- Born: 29 December 1979 (age 46)
- Education: first-class Bachelor of Science degree Doctor of Philosophy
- Alma mater: University of Sheffield Grenoble School of Management

= Alexiei Dingli =

Maltese artificial intelligence researcher (born 1979)

Alexiei Dingli (born 29 December 1979) is a Maltese artificial intelligence researcher who is professor of artificial intelligence at the University of Malta. As a member of the Nationalist Party (PN), he was the mayor of Valletta, the capital of Malta, between 2008 and 2019.

==Early life and education==
Dingli grew up in Valletta. He graduated with a first-class Bachelor of Science degree in IT and obtained a Doctor of Philosophy in computer science from the University of Sheffield. He also earned a Master of Business Administration degree with specialisation in technology management from the Grenoble School of Management.

==Mayor of Valletta==
Dingli began volunteering for the Nationalist Party (PN) when he was 11 and was elected to their committee in Valletta when he was 15. He was elected to the city council in 2005 with the second highest number of votes. In July 2008, Paul Borg Olivier resigned to concentrate on his role as secretary general of the PN, and Dingli succeeded him as mayor on a unanimous vote by the council.

In October 2011, Dingli launched Valletta's bid for European Capital of Culture. Eleven months later, the bid was successful.

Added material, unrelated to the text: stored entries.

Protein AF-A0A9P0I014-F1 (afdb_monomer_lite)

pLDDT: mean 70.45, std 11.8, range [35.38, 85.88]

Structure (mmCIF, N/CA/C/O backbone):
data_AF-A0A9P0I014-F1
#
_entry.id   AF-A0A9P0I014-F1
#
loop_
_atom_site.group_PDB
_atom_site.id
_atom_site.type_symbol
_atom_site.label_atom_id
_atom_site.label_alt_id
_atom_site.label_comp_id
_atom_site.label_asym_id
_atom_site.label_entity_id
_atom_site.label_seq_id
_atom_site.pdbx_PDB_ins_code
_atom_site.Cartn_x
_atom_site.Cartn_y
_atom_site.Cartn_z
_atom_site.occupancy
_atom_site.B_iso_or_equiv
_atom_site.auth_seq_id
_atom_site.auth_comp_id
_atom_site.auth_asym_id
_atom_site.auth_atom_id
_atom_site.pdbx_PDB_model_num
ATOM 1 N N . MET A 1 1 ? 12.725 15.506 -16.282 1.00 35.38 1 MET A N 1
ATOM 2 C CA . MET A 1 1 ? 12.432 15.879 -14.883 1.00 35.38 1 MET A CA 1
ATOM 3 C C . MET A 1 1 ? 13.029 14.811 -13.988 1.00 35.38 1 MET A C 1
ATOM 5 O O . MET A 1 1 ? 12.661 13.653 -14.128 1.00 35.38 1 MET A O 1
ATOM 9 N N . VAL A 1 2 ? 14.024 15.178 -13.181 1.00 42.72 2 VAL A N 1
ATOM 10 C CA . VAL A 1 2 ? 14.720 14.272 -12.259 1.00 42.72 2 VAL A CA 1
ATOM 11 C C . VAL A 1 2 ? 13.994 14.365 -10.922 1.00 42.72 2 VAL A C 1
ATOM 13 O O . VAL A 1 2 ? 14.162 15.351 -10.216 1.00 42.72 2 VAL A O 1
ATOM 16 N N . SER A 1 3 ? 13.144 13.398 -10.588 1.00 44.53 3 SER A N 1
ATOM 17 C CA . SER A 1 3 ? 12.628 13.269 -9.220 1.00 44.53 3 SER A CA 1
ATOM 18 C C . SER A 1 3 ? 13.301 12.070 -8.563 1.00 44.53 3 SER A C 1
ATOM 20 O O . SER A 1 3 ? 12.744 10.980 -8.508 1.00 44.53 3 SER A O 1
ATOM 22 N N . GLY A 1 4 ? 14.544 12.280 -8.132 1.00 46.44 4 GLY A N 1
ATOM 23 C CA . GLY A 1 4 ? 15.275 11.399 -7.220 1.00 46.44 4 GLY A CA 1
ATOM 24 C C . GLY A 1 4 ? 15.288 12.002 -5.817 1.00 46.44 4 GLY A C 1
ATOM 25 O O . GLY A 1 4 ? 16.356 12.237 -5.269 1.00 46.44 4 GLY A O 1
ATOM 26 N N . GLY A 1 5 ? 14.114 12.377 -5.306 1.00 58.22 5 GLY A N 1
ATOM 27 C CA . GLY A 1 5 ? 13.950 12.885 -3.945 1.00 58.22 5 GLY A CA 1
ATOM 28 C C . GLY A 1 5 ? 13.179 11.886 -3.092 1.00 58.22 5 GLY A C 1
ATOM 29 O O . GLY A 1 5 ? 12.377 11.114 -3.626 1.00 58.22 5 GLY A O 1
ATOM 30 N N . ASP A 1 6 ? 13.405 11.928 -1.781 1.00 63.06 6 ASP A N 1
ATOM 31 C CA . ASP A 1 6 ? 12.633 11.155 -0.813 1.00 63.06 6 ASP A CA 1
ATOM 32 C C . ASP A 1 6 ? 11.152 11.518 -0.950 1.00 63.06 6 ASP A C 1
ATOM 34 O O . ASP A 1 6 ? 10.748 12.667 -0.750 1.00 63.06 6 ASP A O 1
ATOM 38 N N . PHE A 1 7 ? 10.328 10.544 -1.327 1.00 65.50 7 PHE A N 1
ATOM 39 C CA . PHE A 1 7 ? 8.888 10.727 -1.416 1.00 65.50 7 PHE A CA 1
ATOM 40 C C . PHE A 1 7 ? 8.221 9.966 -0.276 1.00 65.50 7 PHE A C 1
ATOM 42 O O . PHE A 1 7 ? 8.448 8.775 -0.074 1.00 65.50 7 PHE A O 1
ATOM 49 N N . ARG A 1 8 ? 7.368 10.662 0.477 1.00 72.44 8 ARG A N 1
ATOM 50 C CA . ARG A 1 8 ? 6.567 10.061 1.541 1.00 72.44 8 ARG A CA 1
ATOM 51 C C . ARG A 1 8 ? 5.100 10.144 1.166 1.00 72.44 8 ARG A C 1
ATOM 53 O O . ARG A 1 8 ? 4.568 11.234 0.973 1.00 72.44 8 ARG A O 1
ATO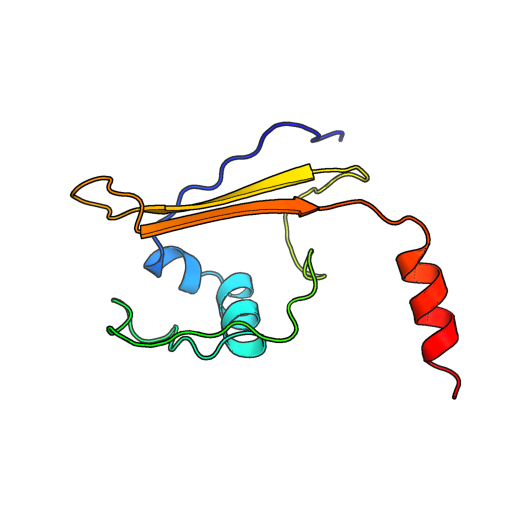M 60 N N . LEU A 1 9 ? 4.442 8.992 1.098 1.00 73.44 9 LEU A N 1
ATOM 61 C CA . LEU A 1 9 ? 3.012 8.906 0.834 1.00 73.44 9 LEU A CA 1
ATOM 62 C C . LEU A 1 9 ? 2.313 8.436 2.109 1.00 73.44 9 LEU A C 1
ATOM 64 O O . LEU A 1 9 ? 2.456 7.289 2.520 1.00 73.44 9 LEU A O 1
ATOM 68 N N . VAL A 1 10 ? 1.585 9.347 2.754 1.00 79.25 10 VAL A N 1
ATOM 69 C CA . VAL A 1 10 ? 0.801 9.052 3.960 1.00 79.25 10 VAL A CA 1
ATOM 70 C C . VAL A 1 10 ? -0.668 9.128 3.600 1.00 79.25 10 VAL A C 1
ATOM 72 O O . VAL A 1 10 ? -1.151 10.151 3.122 1.00 79.25 10 VAL A O 1
ATOM 75 N N . THR A 1 11 ? -1.393 8.043 3.829 1.00 79.62 11 THR A N 1
ATOM 76 C CA . THR A 1 11 ? -2.832 7.998 3.587 1.00 79.62 11 THR A CA 1
ATOM 77 C C . THR A 1 11 ? -3.480 6.957 4.487 1.00 79.62 11 THR A C 1
ATOM 79 O O . THR A 1 11 ? -2.824 6.027 4.960 1.00 79.62 11 THR A O 1
ATOM 82 N N . LYS A 1 12 ? -4.778 7.113 4.745 1.00 83.62 12 LYS A N 1
ATOM 83 C CA . LYS A 1 12 ? -5.528 6.117 5.507 1.00 83.62 12 LYS A CA 1
ATOM 84 C C . LYS A 1 12 ? -5.646 4.851 4.666 1.00 83.62 12 LYS A C 1
ATOM 86 O O . LYS A 1 12 ? -5.976 4.908 3.481 1.00 83.62 12 LYS A O 1
ATOM 91 N N . ALA A 1 13 ? -5.452 3.692 5.290 1.00 78.00 13 ALA A N 1
ATOM 92 C CA . ALA A 1 13 ? -5.485 2.404 4.594 1.00 78.00 13 ALA A CA 1
ATOM 93 C C . ALA A 1 13 ? -6.816 2.145 3.849 1.00 78.00 13 ALA A C 1
ATOM 95 O O . ALA A 1 13 ? -6.833 1.461 2.827 1.00 78.00 13 ALA A O 1
ATOM 96 N N . CYS A 1 14 ? -7.921 2.730 4.323 1.00 79.19 14 CYS A N 1
ATOM 97 C CA . CYS A 1 14 ? -9.233 2.659 3.673 1.00 79.19 14 CYS A CA 1
ATOM 98 C C . CYS A 1 14 ? -9.437 3.656 2.530 1.00 79.19 14 CYS A C 1
ATOM 100 O O . CYS A 1 14 ? -10.304 3.451 1.686 1.00 79.19 14 CYS A O 1
ATOM 102 N N . ASP A 1 15 ? -8.656 4.731 2.485 1.00 82.62 15 ASP A N 1
ATOM 103 C CA . ASP A 1 15 ? -8.660 5.649 1.348 1.00 82.62 15 ASP A CA 1
ATOM 104 C C . ASP A 1 15 ? -7.741 5.130 0.233 1.00 82.62 15 ASP A C 1
ATOM 106 O O . ASP A 1 15 ? -8.048 5.305 -0.944 1.00 82.62 15 ASP A O 1
ATOM 110 N N . CYS A 1 16 ? -6.682 4.386 0.584 1.00 76.94 16 CYS A N 1
ATOM 111 C CA . CYS A 1 16 ? -5.855 3.636 -0.367 1.00 76.94 16 CYS A CA 1
ATOM 112 C C . CYS A 1 16 ? -6.680 2.720 -1.279 1.00 76.94 16 CYS A C 1
ATOM 114 O O . CYS A 1 16 ? -6.514 2.758 -2.495 1.00 76.94 16 CYS A O 1
ATOM 116 N N . SER A 1 17 ? -7.594 1.922 -0.719 1.00 72.81 17 SER A N 1
ATOM 117 C CA . SER A 1 17 ? -8.385 0.956 -1.497 1.00 72.81 17 SER A CA 1
ATOM 118 C C . SER A 1 17 ? -9.385 1.601 -2.463 1.00 72.81 17 SER A C 1
ATOM 120 O O . SER A 1 17 ? -9.875 0.921 -3.361 1.00 72.81 17 SER A O 1
ATOM 122 N N . L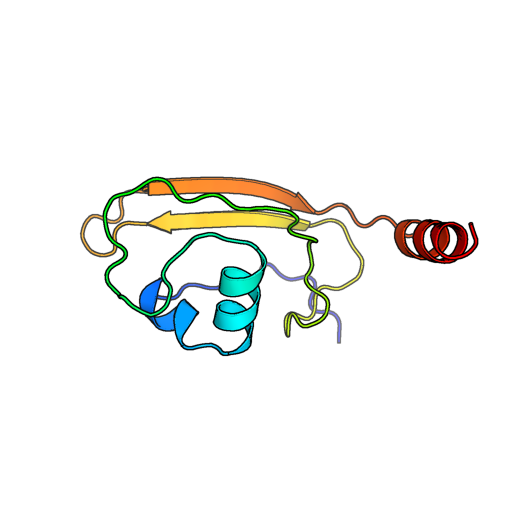YS A 1 18 ? -9.669 2.906 -2.331 1.00 77.88 18 LYS A N 1
ATOM 123 C CA . LYS A 1 18 ? -10.505 3.655 -3.287 1.00 77.88 18 LYS A CA 1
ATOM 124 C C . LYS A 1 18 ? -9.767 3.965 -4.588 1.00 77.88 18 LYS A C 1
ATOM 126 O O . LYS A 1 18 ? -10.406 4.188 -5.614 1.00 77.88 18 LYS A O 1
ATOM 131 N N . SER A 1 19 ? -8.433 3.994 -4.565 1.00 78.06 19 SER A N 1
ATOM 132 C CA . SER A 1 19 ? -7.641 4.149 -5.782 1.00 78.06 19 SER A CA 1
ATOM 133 C C . SER A 1 19 ? -7.790 2.898 -6.636 1.00 78.06 19 SER A C 1
ATOM 135 O O . SER A 1 19 ? -7.425 1.809 -6.200 1.00 78.06 19 SER A O 1
ATOM 137 N N . LYS A 1 20 ? -8.280 3.054 -7.871 1.00 77.88 20 LYS A N 1
ATOM 138 C CA . LYS A 1 20 ? -8.459 1.944 -8.819 1.00 77.88 20 LYS A CA 1
ATOM 139 C C . LYS A 1 20 ? -7.180 1.114 -8.975 1.00 77.88 20 LYS A C 1
ATOM 141 O O . LYS A 1 20 ? -7.240 -0.106 -8.957 1.00 77.88 20 LYS A O 1
ATOM 146 N N . TRP A 1 21 ? -6.021 1.768 -9.067 1.00 74.88 21 TRP A N 1
ATOM 147 C CA . TRP A 1 21 ? -4.734 1.079 -9.188 1.00 74.88 21 TRP A CA 1
ATOM 148 C C . TRP A 1 21 ? -4.408 0.226 -7.952 1.00 74.88 21 TRP A C 1
ATOM 150 O O . TRP A 1 21 ? -4.042 -0.937 -8.103 1.00 74.88 21 TRP A O 1
ATOM 160 N N . ILE A 1 22 ? -4.562 0.777 -6.743 1.00 76.81 22 ILE A N 1
ATOM 161 C CA . ILE A 1 22 ? -4.309 0.037 -5.497 1.00 76.81 22 ILE A CA 1
ATOM 162 C C . ILE A 1 22 ? -5.324 -1.090 -5.353 1.00 76.81 22 ILE A C 1
ATOM 164 O O . ILE A 1 22 ? -4.950 -2.198 -4.988 1.00 76.81 22 ILE A O 1
ATOM 168 N N . HIS A 1 23 ? -6.591 -0.826 -5.671 1.00 78.25 23 HIS A N 1
ATOM 169 C CA . HIS A 1 23 ? -7.646 -1.826 -5.657 1.00 78.25 23 HIS A CA 1
ATOM 170 C C . HIS A 1 23 ? -7.295 -3.016 -6.555 1.00 78.25 23 HIS A C 1
ATOM 172 O O . HIS A 1 23 ? -7.271 -4.150 -6.086 1.00 78.25 23 HIS A O 1
ATOM 178 N N . ASP A 1 24 ? -6.951 -2.756 -7.817 1.00 79.56 24 ASP A N 1
ATOM 179 C CA . ASP A 1 24 ? -6.631 -3.798 -8.792 1.00 79.56 24 ASP A CA 1
ATOM 180 C C . ASP A 1 24 ? -5.334 -4.540 -8.421 1.00 79.56 24 ASP A C 1
ATOM 182 O O . ASP A 1 24 ? -5.265 -5.765 -8.538 1.00 79.56 24 ASP A O 1
ATOM 186 N N . PHE A 1 25 ? -4.318 -3.827 -7.915 1.00 78.44 25 PHE A N 1
ATOM 187 C CA . PHE A 1 25 ? -3.078 -4.423 -7.408 1.00 78.44 25 PHE A CA 1
ATOM 188 C C . PHE A 1 25 ? -3.359 -5.357 -6.230 1.00 78.44 25 PHE A C 1
ATOM 190 O O . PHE A 1 25 ? -3.040 -6.543 -6.270 1.00 78.44 25 PHE A O 1
ATOM 197 N N . MET A 1 26 ? -4.003 -4.841 -5.191 1.00 78.69 26 MET A N 1
ATOM 198 C CA . MET A 1 26 ? -4.259 -5.604 -3.982 1.00 78.69 26 MET A CA 1
ATOM 199 C C . MET A 1 26 ? -5.206 -6.779 -4.269 1.00 78.69 26 MET A C 1
ATOM 201 O O . MET A 1 26 ? -4.999 -7.860 -3.734 1.00 78.69 26 MET A O 1
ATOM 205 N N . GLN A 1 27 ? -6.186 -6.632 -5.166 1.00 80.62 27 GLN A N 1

On 9 January 2019, Dingli resigned as mayor. Later that month, he told journalist and Valletta author Ramona Depares that despite his support of business, residents were being affected by restaurants bringing noise to residential areas, too many hotels were opening at once, and landlords were allegedly causing problems in order to make tenants move out.

==Post-political career==
In January 2024, Dingli went on the Maltese version of Shark Tank to search for investors for Digital Traffic Brain, an AI-driven traffic management system that seeks to ease Malta's congestion problem. He requested €1 million for 40% in the company, but struck a deal with energy businessman Mark Bajada for €1.3 million in exchange for 50% of the company. Later that month, Dingli was named on the board at HSBC Bank Malta.

In October 2025, Maltese public television channel TVM broadcast the series Artificial Intelligence in Our Lives, the country's first series to have an AI presenter. The presenter was based on Dingli's appearance and mannerisms, but its voice was based on real recordings and not a synthetic replication, as AI has little exposure to the Maltese language. Dingli said that AI presenters would outperform humans, a position challenged by former Public Broadcasting Services newsreader Keith Demicoli.